Philalèthe. — Je te crois. Comme on lit dans Hudibras :
A man convinc’d against his will
Is of the same opinion still[1].
Mais je me console par l’idée que, en matière de controverses comme de cures d’eaux minérales, le véritable effet ne se produit qu’après coup.
Démophèle. — Je te souhaite un effet favorable.
Philalèthe. — Il pourrait peut-être se produire, si seulement je me sentais en état de digérer certain proverbe.
Démophèle. — Quel est-il ?
Philalèthe. — Detrás de la cruz está el Diablo.
Démophèle. — Parle allemand, espèce d’Espagnol !
Philalèthe. — Un instant. « Derrière la croix se tient le diable. »
Démophèle. — Viens, nous ne voulons pas nous séparer avec des sarcasmes.

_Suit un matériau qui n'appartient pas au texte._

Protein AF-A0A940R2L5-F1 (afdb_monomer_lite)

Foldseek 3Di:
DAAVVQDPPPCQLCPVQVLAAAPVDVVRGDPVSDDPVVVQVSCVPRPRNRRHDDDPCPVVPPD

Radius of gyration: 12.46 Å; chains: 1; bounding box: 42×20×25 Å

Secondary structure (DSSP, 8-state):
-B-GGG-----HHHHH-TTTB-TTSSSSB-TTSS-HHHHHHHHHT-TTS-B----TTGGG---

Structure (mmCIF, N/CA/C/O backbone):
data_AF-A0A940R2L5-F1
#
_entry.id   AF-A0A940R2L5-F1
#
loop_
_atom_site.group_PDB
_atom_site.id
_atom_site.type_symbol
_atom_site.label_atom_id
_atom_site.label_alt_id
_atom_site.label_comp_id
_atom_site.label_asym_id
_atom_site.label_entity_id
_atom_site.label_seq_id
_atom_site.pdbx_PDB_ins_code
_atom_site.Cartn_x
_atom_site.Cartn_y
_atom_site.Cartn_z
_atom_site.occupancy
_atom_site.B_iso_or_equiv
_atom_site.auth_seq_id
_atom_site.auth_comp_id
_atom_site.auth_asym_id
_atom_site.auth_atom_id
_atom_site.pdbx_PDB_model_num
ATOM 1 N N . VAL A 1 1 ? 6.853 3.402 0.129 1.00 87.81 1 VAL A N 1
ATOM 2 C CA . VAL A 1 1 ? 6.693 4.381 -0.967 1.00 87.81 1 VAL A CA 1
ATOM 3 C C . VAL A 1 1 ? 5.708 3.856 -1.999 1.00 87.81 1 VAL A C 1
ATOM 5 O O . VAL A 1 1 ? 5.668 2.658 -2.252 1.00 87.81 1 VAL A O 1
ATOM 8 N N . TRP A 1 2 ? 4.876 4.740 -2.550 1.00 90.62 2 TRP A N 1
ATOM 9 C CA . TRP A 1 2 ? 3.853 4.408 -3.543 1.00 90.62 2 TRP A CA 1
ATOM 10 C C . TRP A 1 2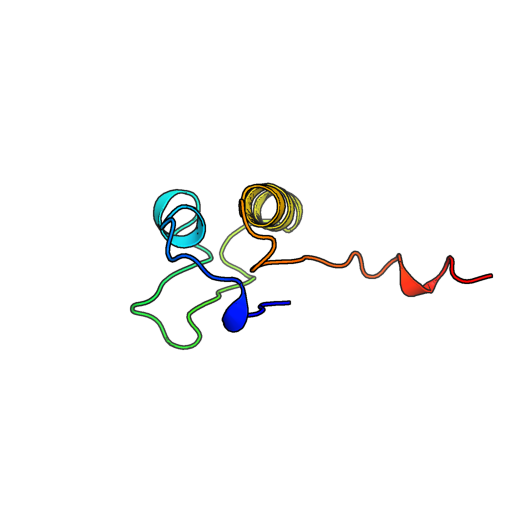 ? 4.223 4.989 -4.911 1.00 90.62 2 TRP A C 1
ATOM 12 O O . TRP A 1 2 ? 4.609 6.152 -4.998 1.00 90.62 2 TRP A O 1
ATOM 22 N N . LYS A 1 3 ? 4.107 4.173 -5.963 1.00 93.44 3 LYS A N 1
ATOM 23 C CA . LYS A 1 3 ? 4.371 4.523 -7.363 1.00 93.44 3 LYS A CA 1
ATOM 24 C C . LYS A 1 3 ? 3.101 4.287 -8.197 1.00 93.44 3 LYS A C 1
ATOM 26 O O . LYS A 1 3 ? 2.843 3.147 -8.596 1.00 93.44 3 LYS A O 1
ATOM 31 N N . PRO A 1 4 ? 2.276 5.323 -8.437 1.00 91.25 4 PRO A N 1
ATOM 32 C CA . PRO A 1 4 ? 0.975 5.166 -9.090 1.00 91.25 4 PRO A CA 1
ATOM 33 C C . PRO A 1 4 ? 1.077 4.650 -10.530 1.00 91.25 4 PRO A C 1
ATOM 35 O O . PRO A 1 4 ? 0.217 3.882 -10.946 1.00 91.25 4 PRO A O 1
ATOM 38 N N . GLU A 1 5 ? 2.144 4.989 -11.258 1.00 95.00 5 GLU A N 1
ATOM 39 C CA . GLU A 1 5 ? 2.387 4.549 -12.643 1.00 95.00 5 GLU A CA 1
ATOM 40 C C . GLU A 1 5 ? 2.450 3.018 -12.807 1.00 95.00 5 GLU A C 1
ATOM 42 O O . GLU A 1 5 ? 2.094 2.484 -13.854 1.00 95.00 5 GLU A O 1
ATOM 47 N N . PHE A 1 6 ? 2.844 2.295 -11.753 1.00 92.94 6 PHE A N 1
ATOM 48 C CA . PHE A 1 6 ? 2.898 0.832 -11.756 1.00 92.94 6 PHE A CA 1
ATOM 49 C C . PHE A 1 6 ? 1.610 0.195 -11.221 1.00 92.94 6 PHE A C 1
ATOM 51 O O . PHE A 1 6 ? 1.471 -1.031 -11.231 1.00 92.94 6 PHE A O 1
ATOM 58 N N . CYS A 1 7 ? 0.651 0.975 -10.716 1.00 94.25 7 CYS A N 1
ATOM 59 C CA . CYS A 1 7 ? -0.567 0.434 -10.127 1.00 94.25 7 CYS A CA 1
ATOM 60 C C . CYS A 1 7 ? -1.531 -0.062 -11.215 1.00 94.25 7 CYS A C 1
ATOM 62 O O . CYS A 1 7 ? -2.171 0.723 -11.902 1.00 94.25 7 CYS A O 1
ATOM 64 N N . LYS A 1 8 ? -1.710 -1.385 -11.322 1.00 94.12 8 LYS A N 1
ATOM 65 C CA . LYS A 1 8 ? -2.712 -2.010 -12.213 1.00 94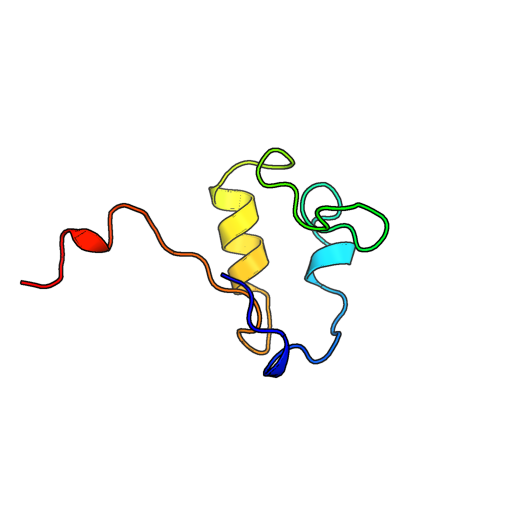.12 8 LYS A CA 1
ATOM 66 C C . LYS A 1 8 ? -4.067 -2.264 -11.535 1.00 94.12 8 LYS A C 1
ATOM 68 O O . LYS A 1 8 ? -4.798 -3.155 -11.947 1.00 94.12 8 LYS A O 1
ATOM 73 N N . HIS A 1 9 ? -4.372 -1.547 -10.450 1.00 92.00 9 HIS A N 1
ATOM 74 C CA . HIS A 1 9 ? -5.640 -1.644 -9.708 1.00 92.00 9 HIS A CA 1
ATOM 75 C C . HIS A 1 9 ? -6.080 -3.075 -9.337 1.00 92.00 9 HIS A C 1
ATOM 77 O O . HIS A 1 9 ? -7.263 -3.389 -9.305 1.00 92.00 9 HIS A O 1
ATOM 83 N N . SER A 1 10 ? -5.129 -3.939 -8.960 1.00 93.44 10 SER A N 1
ATOM 84 C CA . SER A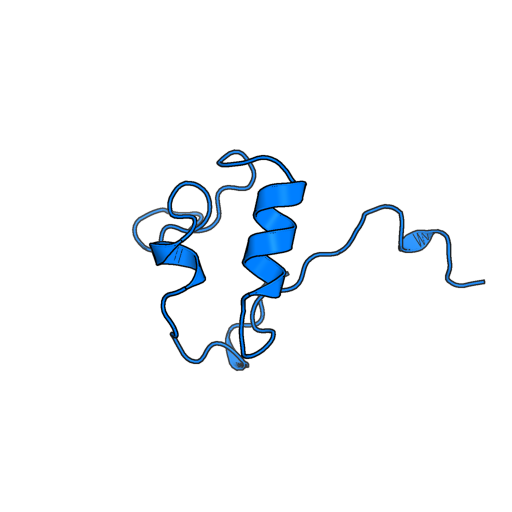 1 10 ? -5.419 -5.326 -8.553 1.00 93.44 10 SER A CA 1
ATOM 85 C C . SER A 1 10 ? -6.324 -5.446 -7.311 1.00 93.44 10 SER A C 1
ATOM 87 O O . SER A 1 10 ? -6.729 -6.557 -6.979 1.00 93.44 10 SER A O 1
ATOM 89 N N . GLY A 1 11 ? -6.565 -4.364 -6.562 1.00 93.44 11 GLY A N 1
ATOM 90 C CA . GLY A 1 11 ? -7.424 -4.349 -5.369 1.00 93.44 11 GLY A CA 1
ATOM 91 C C . GLY A 1 11 ? -6.833 -4.999 -4.110 1.00 93.44 11 GLY A C 1
ATOM 92 O O . GLY A 1 11 ? -7.313 -4.741 -3.015 1.00 93.44 11 GLY A O 1
ATOM 93 N N . ARG A 1 12 ? -5.746 -5.774 -4.220 1.00 95.19 12 ARG A N 1
ATOM 94 C CA . ARG A 1 12 ? -5.168 -6.544 -3.098 1.00 95.19 12 ARG A CA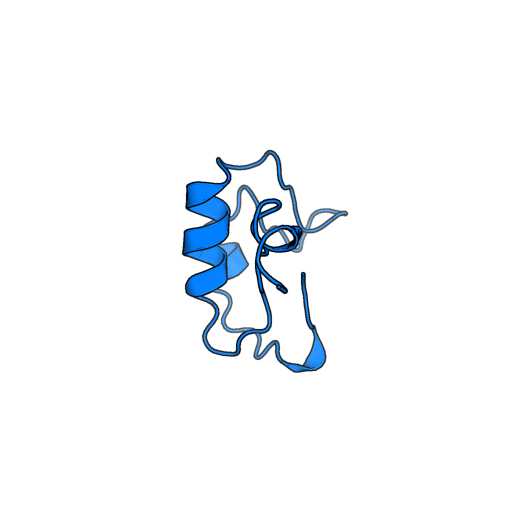 1
ATOM 95 C C . ARG A 1 12 ? -4.844 -5.713 -1.858 1.00 95.19 12 ARG A C 1
ATOM 97 O O . ARG A 1 12 ? -5.084 -6.191 -0.753 1.00 95.19 12 ARG A O 1
ATOM 104 N N . CYS A 1 13 ? -4.307 -4.503 -2.042 1.00 94.75 13 CYS A N 1
ATOM 105 C CA . CYS A 1 13 ? -3.953 -3.602 -0.945 1.00 94.75 13 CYS A CA 1
ATOM 106 C C . CYS A 1 13 ? -5.173 -3.292 -0.067 1.00 94.75 13 CYS A C 1
ATOM 108 O O . CYS A 1 13 ? -5.133 -3.549 1.135 1.00 94.75 13 CYS A O 1
ATOM 110 N N . VAL A 1 14 ? -6.261 -2.841 -0.695 1.00 95.50 14 VAL A N 1
ATOM 111 C CA . VAL A 1 14 ? -7.495 -2.406 -0.028 1.00 95.50 14 VAL A CA 1
ATOM 112 C C . VAL A 1 14 ? -8.361 -3.573 0.443 1.00 95.50 14 VAL A C 1
ATOM 114 O O . VAL A 1 14 ? -9.036 -3.454 1.455 1.00 95.50 14 VAL A O 1
ATOM 117 N N . THR A 1 15 ? -8.328 -4.726 -0.235 1.00 96.12 15 THR A N 1
ATOM 118 C CA . THR A 1 15 ? -9.143 -5.887 0.165 1.00 96.12 15 THR A CA 1
ATOM 119 C C . THR A 1 15 ? -8.512 -6.704 1.289 1.00 96.12 15 THR A C 1
ATOM 121 O O . THR A 1 15 ? -9.237 -7.286 2.085 1.00 96.12 15 THR A O 1
ATOM 124 N N . GLN A 1 16 ? -7.177 -6.815 1.338 1.00 96.38 16 GLN A N 1
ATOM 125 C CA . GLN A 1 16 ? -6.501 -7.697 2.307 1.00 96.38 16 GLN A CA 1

Admettons plutôt que la religion, comme Janus, ou, mieux encore, comme le dieu brahmanique de la mort, Yama, a deux visages, et, à l’instar de celui-ci, l’un très aimable et l’autre très sombre. Chacun de nous n’a regardé que l’un des deux.
Philalèthe. — Tu as raison, mon vieux camarade.

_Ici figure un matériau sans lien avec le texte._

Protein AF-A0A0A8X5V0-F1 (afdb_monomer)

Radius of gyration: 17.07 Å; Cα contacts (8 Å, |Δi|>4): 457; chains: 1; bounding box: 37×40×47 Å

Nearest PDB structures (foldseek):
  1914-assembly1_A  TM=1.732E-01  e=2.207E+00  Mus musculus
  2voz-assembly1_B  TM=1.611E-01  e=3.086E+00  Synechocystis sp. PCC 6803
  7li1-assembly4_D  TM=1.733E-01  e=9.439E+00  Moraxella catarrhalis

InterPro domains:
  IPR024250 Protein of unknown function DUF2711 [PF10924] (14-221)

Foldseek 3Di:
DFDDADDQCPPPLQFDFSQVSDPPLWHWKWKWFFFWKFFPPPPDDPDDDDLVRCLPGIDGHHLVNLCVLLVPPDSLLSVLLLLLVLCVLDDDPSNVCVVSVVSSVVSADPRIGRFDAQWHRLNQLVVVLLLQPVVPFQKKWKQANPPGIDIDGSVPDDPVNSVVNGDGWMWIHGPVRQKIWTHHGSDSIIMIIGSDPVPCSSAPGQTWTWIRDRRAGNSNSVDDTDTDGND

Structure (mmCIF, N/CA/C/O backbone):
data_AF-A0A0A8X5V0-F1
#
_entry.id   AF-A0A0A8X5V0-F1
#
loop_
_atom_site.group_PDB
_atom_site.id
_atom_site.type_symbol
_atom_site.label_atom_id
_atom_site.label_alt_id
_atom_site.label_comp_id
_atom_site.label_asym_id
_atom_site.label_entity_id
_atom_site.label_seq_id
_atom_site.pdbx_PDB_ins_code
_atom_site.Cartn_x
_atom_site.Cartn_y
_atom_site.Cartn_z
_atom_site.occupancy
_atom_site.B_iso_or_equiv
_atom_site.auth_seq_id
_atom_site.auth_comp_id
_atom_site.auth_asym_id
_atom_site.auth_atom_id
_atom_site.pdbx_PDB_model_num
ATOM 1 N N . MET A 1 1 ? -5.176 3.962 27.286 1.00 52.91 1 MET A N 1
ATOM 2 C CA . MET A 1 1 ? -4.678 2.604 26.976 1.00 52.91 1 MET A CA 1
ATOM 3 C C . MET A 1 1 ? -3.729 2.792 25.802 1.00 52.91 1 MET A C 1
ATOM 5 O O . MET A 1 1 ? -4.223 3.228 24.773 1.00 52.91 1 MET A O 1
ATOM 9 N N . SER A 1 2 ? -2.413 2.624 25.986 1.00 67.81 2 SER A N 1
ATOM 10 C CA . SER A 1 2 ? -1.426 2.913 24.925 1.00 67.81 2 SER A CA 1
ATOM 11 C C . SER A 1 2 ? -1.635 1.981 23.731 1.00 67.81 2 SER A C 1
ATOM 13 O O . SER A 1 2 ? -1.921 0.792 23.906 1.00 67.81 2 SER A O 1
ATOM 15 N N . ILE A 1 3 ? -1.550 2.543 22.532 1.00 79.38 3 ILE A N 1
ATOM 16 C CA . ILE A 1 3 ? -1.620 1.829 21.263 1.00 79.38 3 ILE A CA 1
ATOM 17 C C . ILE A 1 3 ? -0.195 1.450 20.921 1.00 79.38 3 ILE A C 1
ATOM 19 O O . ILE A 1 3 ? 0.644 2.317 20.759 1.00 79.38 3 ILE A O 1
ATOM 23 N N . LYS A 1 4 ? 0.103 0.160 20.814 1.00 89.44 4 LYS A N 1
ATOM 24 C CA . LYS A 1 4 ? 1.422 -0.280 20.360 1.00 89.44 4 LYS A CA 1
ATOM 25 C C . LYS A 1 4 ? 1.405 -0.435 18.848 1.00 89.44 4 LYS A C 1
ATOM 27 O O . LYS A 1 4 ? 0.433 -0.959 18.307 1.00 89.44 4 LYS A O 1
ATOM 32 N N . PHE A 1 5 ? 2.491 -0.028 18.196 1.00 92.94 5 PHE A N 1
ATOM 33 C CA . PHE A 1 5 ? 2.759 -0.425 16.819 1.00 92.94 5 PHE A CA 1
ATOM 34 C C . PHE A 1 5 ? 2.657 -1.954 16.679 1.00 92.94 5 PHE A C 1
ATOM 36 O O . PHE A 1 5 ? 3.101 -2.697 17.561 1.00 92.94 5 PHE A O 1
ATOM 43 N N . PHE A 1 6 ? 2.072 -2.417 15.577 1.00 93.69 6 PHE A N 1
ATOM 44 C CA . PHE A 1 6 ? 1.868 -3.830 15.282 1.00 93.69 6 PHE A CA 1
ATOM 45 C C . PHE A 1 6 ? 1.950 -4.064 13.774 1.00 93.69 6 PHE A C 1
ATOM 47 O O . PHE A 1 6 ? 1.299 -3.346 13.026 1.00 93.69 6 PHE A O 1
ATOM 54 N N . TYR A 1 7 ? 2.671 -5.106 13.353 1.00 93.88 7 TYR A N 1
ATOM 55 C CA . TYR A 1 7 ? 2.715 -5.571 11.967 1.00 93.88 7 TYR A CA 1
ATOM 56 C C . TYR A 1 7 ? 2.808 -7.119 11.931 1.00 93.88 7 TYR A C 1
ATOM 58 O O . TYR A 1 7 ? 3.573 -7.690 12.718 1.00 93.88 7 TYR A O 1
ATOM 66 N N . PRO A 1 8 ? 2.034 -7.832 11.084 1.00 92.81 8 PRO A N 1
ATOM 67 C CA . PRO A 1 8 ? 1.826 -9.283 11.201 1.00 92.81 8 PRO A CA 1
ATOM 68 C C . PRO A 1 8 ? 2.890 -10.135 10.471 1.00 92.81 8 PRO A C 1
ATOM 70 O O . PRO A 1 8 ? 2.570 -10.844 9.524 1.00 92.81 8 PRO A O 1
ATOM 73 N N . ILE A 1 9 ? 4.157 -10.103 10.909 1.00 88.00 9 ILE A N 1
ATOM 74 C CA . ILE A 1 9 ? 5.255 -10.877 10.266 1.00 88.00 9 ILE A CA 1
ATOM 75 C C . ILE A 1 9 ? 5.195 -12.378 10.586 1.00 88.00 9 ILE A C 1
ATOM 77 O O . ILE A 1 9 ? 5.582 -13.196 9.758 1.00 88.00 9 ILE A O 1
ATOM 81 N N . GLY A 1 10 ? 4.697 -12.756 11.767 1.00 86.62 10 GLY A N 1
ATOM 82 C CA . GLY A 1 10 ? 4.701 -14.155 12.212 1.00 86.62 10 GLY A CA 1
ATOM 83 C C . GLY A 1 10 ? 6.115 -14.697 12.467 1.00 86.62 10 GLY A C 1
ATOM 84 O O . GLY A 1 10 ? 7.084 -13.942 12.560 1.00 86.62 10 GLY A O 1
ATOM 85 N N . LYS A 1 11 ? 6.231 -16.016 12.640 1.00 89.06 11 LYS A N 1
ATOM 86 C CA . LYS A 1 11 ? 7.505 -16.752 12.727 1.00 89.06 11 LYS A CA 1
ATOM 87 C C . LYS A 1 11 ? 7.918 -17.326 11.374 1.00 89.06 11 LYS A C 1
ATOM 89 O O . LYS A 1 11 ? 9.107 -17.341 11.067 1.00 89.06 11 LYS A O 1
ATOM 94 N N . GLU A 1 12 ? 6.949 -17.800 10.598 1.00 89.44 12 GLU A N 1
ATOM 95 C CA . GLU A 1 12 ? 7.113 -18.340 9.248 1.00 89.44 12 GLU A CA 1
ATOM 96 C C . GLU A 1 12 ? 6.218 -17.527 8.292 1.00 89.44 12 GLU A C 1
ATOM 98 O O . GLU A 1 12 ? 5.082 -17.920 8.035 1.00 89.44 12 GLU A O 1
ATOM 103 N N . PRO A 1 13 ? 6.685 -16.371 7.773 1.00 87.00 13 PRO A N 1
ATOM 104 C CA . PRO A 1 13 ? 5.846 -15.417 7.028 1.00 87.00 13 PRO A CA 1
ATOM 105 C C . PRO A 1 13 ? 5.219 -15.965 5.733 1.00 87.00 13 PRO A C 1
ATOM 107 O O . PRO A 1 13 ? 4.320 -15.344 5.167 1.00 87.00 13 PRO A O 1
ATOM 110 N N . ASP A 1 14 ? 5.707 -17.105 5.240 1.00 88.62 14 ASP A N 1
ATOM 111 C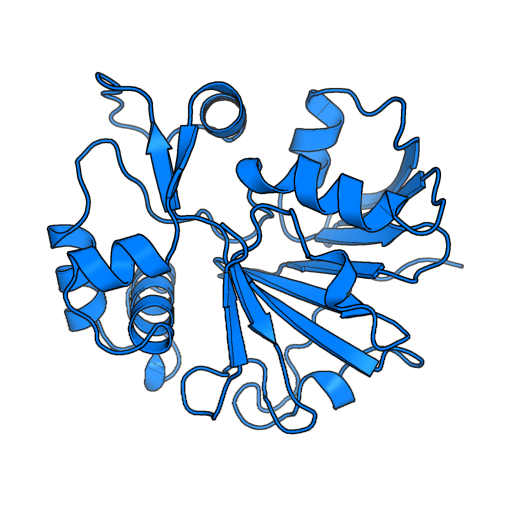 CA . ASP A 1 14 ? 5.206 -17.849 4.081 1.00 88.62 14 ASP A CA 1
ATOM 112 C C . ASP A 1 14 ? 4.209 -18.958 4.436 1.00 88.62 14 ASP A C 1
ATOM 114 O O . ASP A 1 14 ? 3.707 -19.630 3.536 1.00 88.62 14 ASP A O 1
ATOM 118 N N . LYS A 1 15 ? 3.911 -19.154 5.723 1.00 90.12 15 LYS A N 1
ATOM 119 C CA . LYS A 1 15 ? 3.022 -20.217 6.212 1.00 90.12 15 LYS A CA 1
ATOM 120 C C . LYS A 1 15 ? 2.013 -19.733 7.237 1.00 90.12 15 LYS A C 1
ATOM 122 O O . LYS A 1 15 ? 0.886 -20.215 7.225 1.00 90.12 15 LYS A O 1
ATOM 127 N N . ASP A 1 16 ? 2.414 -18.811 8.103 1.00 92.38 16 ASP A N 1
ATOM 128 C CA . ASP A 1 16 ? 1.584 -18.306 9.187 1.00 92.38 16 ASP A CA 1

- ↑ Le fameux poème héroï-comique de Samuel Butler, satire sanglante des puritains et des presbytériens qui avaient fait la révolution anglaise de 1648, publié de 1663 à 1678. Schopenhauer a d’ailleurs modifié la citation à l’appui de sa thèse. Le véritable texte porte (Aldine Edition, t. II, 3e partie, 3e chant, vers 547-48) :
He that complies against his will,
Is of his own opinion still.(Celui qui fait une chose contre sa volonté, conserve au fond son opinion.)